Thursday 9th January 2025
We left our mountain village, Aroumd, early in the morning to walk back down the zig zag track to where our main luggage was stored, and the van. We had only taken the bare necessities for the night – just as well because the shower water was freezing and no one was tempted to die on the mountain.
Argun Oil
We headed towards Essourira, stopping outside of Ounagha to see how argun oil is made. This expensive and relished culinary and cosmetic oil comes from the crushed seed at the heart of the argun nut. I suspect it belongs to the apricot/almond family as it has the same three layers. The vital part of this plant is the same as the final small pip you find inside an apricot seed.

The women smash the nut with a stone to get the inner nut, and then smash again to get the seed. Hard work.
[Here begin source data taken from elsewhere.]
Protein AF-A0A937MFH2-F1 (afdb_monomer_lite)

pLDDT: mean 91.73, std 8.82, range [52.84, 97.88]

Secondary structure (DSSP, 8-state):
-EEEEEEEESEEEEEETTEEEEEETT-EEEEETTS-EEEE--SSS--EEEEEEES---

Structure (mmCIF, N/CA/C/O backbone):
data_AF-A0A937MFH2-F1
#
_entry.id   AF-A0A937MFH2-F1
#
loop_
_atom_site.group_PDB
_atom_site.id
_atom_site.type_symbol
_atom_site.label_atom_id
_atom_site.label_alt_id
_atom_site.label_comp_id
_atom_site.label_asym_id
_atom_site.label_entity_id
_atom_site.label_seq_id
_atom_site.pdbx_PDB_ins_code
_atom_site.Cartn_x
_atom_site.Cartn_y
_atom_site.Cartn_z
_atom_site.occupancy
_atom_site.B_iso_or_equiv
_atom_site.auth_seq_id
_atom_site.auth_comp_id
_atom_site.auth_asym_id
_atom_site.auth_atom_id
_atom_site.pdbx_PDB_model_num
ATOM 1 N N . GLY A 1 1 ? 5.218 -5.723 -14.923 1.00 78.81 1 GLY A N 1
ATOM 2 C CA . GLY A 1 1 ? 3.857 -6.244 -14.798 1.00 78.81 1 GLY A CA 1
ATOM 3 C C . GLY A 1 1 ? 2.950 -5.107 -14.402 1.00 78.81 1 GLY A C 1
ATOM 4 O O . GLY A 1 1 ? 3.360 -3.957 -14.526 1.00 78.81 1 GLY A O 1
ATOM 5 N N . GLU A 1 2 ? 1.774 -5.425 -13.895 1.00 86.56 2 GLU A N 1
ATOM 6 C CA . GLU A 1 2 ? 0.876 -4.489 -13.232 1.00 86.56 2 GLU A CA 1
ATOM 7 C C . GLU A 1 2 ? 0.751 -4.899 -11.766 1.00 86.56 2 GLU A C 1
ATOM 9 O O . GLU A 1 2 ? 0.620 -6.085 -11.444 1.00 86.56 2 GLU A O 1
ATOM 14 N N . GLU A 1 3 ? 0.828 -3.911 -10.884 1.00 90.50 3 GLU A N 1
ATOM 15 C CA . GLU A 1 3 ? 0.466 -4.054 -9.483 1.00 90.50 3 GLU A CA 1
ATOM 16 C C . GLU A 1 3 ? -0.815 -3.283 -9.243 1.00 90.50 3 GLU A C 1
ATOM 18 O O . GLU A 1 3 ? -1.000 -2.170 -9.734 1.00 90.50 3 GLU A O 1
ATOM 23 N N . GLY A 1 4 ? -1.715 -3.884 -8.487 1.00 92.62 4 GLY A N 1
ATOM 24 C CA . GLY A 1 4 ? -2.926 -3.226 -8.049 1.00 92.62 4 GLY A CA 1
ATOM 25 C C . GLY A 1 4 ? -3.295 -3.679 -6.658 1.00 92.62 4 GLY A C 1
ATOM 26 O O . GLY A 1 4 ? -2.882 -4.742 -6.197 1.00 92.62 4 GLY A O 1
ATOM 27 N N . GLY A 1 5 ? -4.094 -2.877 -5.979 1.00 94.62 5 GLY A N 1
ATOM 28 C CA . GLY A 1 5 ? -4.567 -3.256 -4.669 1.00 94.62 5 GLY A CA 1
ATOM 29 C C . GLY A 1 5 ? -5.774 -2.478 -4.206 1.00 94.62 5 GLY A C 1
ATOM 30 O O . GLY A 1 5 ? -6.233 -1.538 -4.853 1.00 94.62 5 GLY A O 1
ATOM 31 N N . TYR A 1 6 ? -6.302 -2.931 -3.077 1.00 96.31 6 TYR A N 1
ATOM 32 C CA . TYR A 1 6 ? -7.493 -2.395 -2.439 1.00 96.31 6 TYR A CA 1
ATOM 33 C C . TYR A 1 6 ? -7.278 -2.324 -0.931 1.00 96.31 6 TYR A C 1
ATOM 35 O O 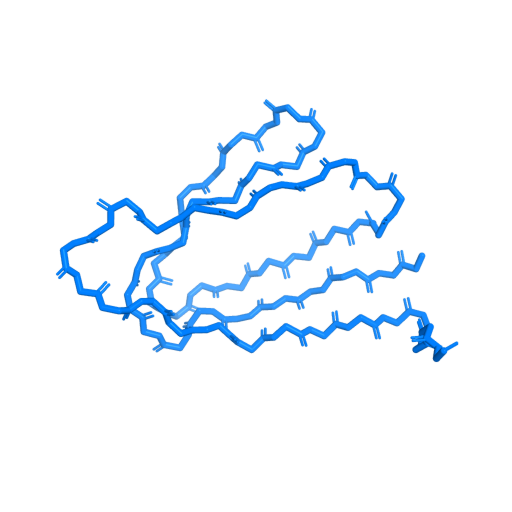. TYR A 1 6 ? -6.885 -3.317 -0.308 1.00 96.31 6 TYR A O 1
ATOM 43 N N . VAL A 1 7 ? -7.541 -1.160 -0.343 1.00 96.94 7 VAL A N 1
ATOM 44 C CA . VAL A 1 7 ? -7.425 -0.936 1.098 1.00 96.94 7 VAL A CA 1
ATOM 45 C C . VAL A 1 7 ? -8.684 -1.469 1.776 1.00 96.94 7 VAL A C 1
ATOM 47 O O . VAL A 1 7 ? -9.774 -0.914 1.655 1.00 96.94 7 VAL A O 1
ATOM 50 N N . VAL A 1 8 ? -8.529 -2.569 2.509 1.00 97.12 8 VAL A N 1
ATOM 51 C CA . VAL A 1 8 ? -9.623 -3.215 3.245 1.00 97.12 8 VAL A CA 1
ATOM 52 C C . VAL A 1 8 ? -9.961 -2.426 4.505 1.00 97.12 8 VAL A C 1
ATOM 54 O O . VAL A 1 8 ? -11.133 -2.259 4.835 1.00 97.12 8 VAL A O 1
ATOM 57 N N . SER A 1 9 ? -8.934 -1.962 5.218 1.00 96.75 9 SER A N 1
ATOM 58 C CA . SER A 1 9 ? -9.080 -1.205 6.459 1.00 96.75 9 SER A CA 1
ATOM 59 C C . SER A 1 9 ? -7.832 -0.376 6.757 1.00 96.75 9 SER A C 1
ATOM 61 O O . SER A 1 9 ? -6.728 -0.787 6.400 1.00 96.75 9 SER A O 1
ATOM 63 N N . GLY A 1 10 ? -7.993 0.725 7.489 1.00 95.31 10 GLY A N 1
ATOM 64 C CA . GLY A 1 10 ? -6.906 1.636 7.852 1.00 95.31 10 GLY A CA 1
ATOM 65 C C . GLY A 1 10 ? -6.607 2.658 6.756 1.00 95.31 10 GLY A C 1
ATOM 66 O O . GLY A 1 10 ? -7.479 2.968 5.941 1.00 95.31 10 GLY A O 1
ATOM 67 N N . VAL A 1 11 ? -5.378 3.173 6.776 1.00 96.62 11 VAL A N 1
ATOM 68 C CA . VAL A 1 11 ? -4.870 4.204 5.862 1.00 96.62 11 VAL A CA 1
ATOM 69 C C . VAL A 1 11 ? -3.550 3.731 5.262 1.00 96.62 11 VAL A C 1
ATOM 71 O O . VAL A 1 11 ? -2.647 3.304 5.986 1.00 96.62 11 VAL A O 1
ATOM 74 N N . LEU A 1 12 ? -3.425 3.801 3.941 1.00 97.12 12 LEU A N 1
ATOM 75 C CA . LEU A 1 12 ? -2.208 3.460 3.214 1.00 97.12 12 LEU A CA 1
ATOM 76 C C . LEU A 1 12 ? -1.624 4.714 2.571 1.00 97.12 12 LEU A C 1
ATOM 78 O O . LEU A 1 12 ? -2.241 5.318 1.704 1.00 97.12 12 LEU A O 1
ATOM 82 N N . GLU A 1 13 ? -0.403 5.071 2.938 1.00 97.88 13 GLU A N 1
ATOM 83 C CA . GLU A 1 13 ? 0.393 6.030 2.185 1.00 97.88 13 GLU A CA 1
ATOM 84 C C . GLU A 1 13 ? 1.237 5.266 1.163 1.00 97.88 13 GLU A C 1
ATOM 86 O O . GLU A 1 13 ? 2.104 4.462 1.514 1.00 97.88 13 GLU A O 1
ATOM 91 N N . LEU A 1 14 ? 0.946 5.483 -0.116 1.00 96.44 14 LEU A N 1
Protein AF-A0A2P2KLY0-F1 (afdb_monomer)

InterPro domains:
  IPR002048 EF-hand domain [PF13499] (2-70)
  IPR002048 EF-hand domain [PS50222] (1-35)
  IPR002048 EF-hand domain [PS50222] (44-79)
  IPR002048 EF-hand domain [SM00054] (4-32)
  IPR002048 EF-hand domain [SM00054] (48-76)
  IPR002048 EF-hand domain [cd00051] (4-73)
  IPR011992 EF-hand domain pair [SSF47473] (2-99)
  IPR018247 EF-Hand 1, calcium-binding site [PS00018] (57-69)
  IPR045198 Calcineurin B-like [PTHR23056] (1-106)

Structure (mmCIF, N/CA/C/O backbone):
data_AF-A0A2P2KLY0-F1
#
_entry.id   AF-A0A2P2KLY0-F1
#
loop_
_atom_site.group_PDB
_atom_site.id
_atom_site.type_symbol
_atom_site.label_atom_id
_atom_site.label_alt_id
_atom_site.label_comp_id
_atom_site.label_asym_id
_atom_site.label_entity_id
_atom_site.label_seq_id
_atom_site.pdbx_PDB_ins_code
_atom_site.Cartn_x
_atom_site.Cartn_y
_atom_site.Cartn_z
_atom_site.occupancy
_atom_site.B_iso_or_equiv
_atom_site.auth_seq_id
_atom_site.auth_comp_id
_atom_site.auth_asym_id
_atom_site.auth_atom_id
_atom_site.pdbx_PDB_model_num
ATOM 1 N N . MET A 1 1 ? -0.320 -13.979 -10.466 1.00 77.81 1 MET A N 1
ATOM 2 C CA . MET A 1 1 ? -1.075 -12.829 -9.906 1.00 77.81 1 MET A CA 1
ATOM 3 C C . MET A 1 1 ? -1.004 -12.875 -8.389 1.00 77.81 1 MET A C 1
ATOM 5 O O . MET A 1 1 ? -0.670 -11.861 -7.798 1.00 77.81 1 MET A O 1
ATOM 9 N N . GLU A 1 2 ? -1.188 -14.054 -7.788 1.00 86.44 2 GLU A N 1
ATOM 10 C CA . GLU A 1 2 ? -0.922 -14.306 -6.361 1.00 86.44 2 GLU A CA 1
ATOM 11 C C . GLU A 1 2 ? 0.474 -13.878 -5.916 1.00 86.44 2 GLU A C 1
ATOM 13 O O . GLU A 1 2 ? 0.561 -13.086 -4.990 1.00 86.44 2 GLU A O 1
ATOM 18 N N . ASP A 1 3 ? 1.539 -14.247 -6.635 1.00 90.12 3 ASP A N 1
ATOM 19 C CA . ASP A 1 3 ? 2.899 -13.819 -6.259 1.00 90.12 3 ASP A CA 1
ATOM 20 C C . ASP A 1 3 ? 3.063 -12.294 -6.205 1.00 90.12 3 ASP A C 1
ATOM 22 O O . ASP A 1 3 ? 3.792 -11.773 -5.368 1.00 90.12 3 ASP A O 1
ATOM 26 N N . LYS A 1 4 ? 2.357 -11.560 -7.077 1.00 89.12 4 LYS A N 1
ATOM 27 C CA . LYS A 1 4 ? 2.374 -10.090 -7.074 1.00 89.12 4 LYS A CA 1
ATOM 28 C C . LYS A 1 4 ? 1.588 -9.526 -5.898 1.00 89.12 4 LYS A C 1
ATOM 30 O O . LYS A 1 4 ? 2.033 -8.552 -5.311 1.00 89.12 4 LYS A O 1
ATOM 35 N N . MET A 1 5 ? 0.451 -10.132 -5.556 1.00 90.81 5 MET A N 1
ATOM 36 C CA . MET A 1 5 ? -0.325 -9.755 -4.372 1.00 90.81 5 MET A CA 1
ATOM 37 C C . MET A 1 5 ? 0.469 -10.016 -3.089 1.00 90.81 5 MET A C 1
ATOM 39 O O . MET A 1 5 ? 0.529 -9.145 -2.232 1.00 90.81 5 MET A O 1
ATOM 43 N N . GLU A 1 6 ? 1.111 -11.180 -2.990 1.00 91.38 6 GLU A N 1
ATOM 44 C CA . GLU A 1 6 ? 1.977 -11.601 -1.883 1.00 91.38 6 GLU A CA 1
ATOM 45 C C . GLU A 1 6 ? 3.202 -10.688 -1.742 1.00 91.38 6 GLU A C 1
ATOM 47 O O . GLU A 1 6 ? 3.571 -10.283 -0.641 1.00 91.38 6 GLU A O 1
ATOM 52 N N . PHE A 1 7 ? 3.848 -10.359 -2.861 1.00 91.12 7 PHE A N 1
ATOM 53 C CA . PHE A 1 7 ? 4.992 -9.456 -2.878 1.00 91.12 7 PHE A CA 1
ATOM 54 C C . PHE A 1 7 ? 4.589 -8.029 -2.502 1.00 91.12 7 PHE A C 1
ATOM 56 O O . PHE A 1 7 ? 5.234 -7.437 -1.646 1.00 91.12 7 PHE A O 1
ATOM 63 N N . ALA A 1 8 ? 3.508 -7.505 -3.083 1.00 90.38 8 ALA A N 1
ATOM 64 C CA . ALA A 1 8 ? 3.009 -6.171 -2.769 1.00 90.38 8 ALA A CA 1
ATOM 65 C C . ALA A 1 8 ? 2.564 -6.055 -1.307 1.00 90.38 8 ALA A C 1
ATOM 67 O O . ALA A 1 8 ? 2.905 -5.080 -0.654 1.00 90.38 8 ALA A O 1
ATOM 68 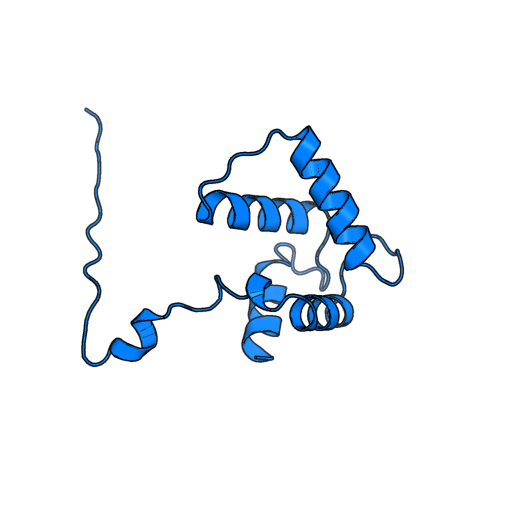N N . PHE A 1 9 ? 1.890 -7.074 -0.764 1.00 91.44 9 PHE A N 1
ATOM 69 C CA . PHE A 1 9 ? 1.510 -7.096 0.650 1.00 91.44 9 PHE A CA 1
ATOM 70 C C . PHE A 1 9 ? 2.735 -6.950 1.556 1.00 91.44 9 PHE A C 1
ATOM 72 O O . PHE A 1 9 ? 2.778 -6.067 2.401 1.00 91.44 9 PHE A O 1
ATOM 79 N N . ARG A 1 10 ? 3.778 -7.756 1.316 1.00 91.00 10 ARG A N 1
ATOM 80 C CA . ARG A 1 10 ? 5.039 -7.668 2.071 1.00 91.00 10 ARG A CA 1
ATOM 81 C C . ARG A 1 10 ? 5.801 -6.364 1.845 1.00 91.00 10 ARG A C 1
ATOM 83 O O . ARG A 1 10 ? 6.596 -5.983 2.690 1.00 91.00 10 ARG A O 1
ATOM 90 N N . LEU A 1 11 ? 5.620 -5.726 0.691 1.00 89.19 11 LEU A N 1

The seeds are ground to a paste the consistency of runny peanut butter, which is then hand squeezed and compressed until the solids and the oil separate. If the nuts are roasted, it becomes cooking argun oil. If it is not roasted, the oil is cosmetic. Apparently, it cures everything. Olivia uses it for her hair, so we bought some. 250 MAD for 60mls.
I haven’t given much indication of prices in Morocco. They vary a lot. Six dirham (MAD) is about one Aussie dollar (AUD). A standard bottle of coke can cost 5-50 MAD depending on where you buy it, supermarket or sitdown cafe. So $1.80 to $8.10.
Dinner can cost 25 MAD for a taco (think souvelaki) or 130 for a meal with a local family. A G&T in a rooftop bar costs 100 MAD for a very generous pour. As in all countries which shy away from fixed pricing, checking before you start is vital.
Saouira (Sew – air – ah)
Although the full name is Essaouira, everyone (well mostly Moroccans) just calls it Saouira, which means beautiful design or picture perfect. It is a port and trading hub.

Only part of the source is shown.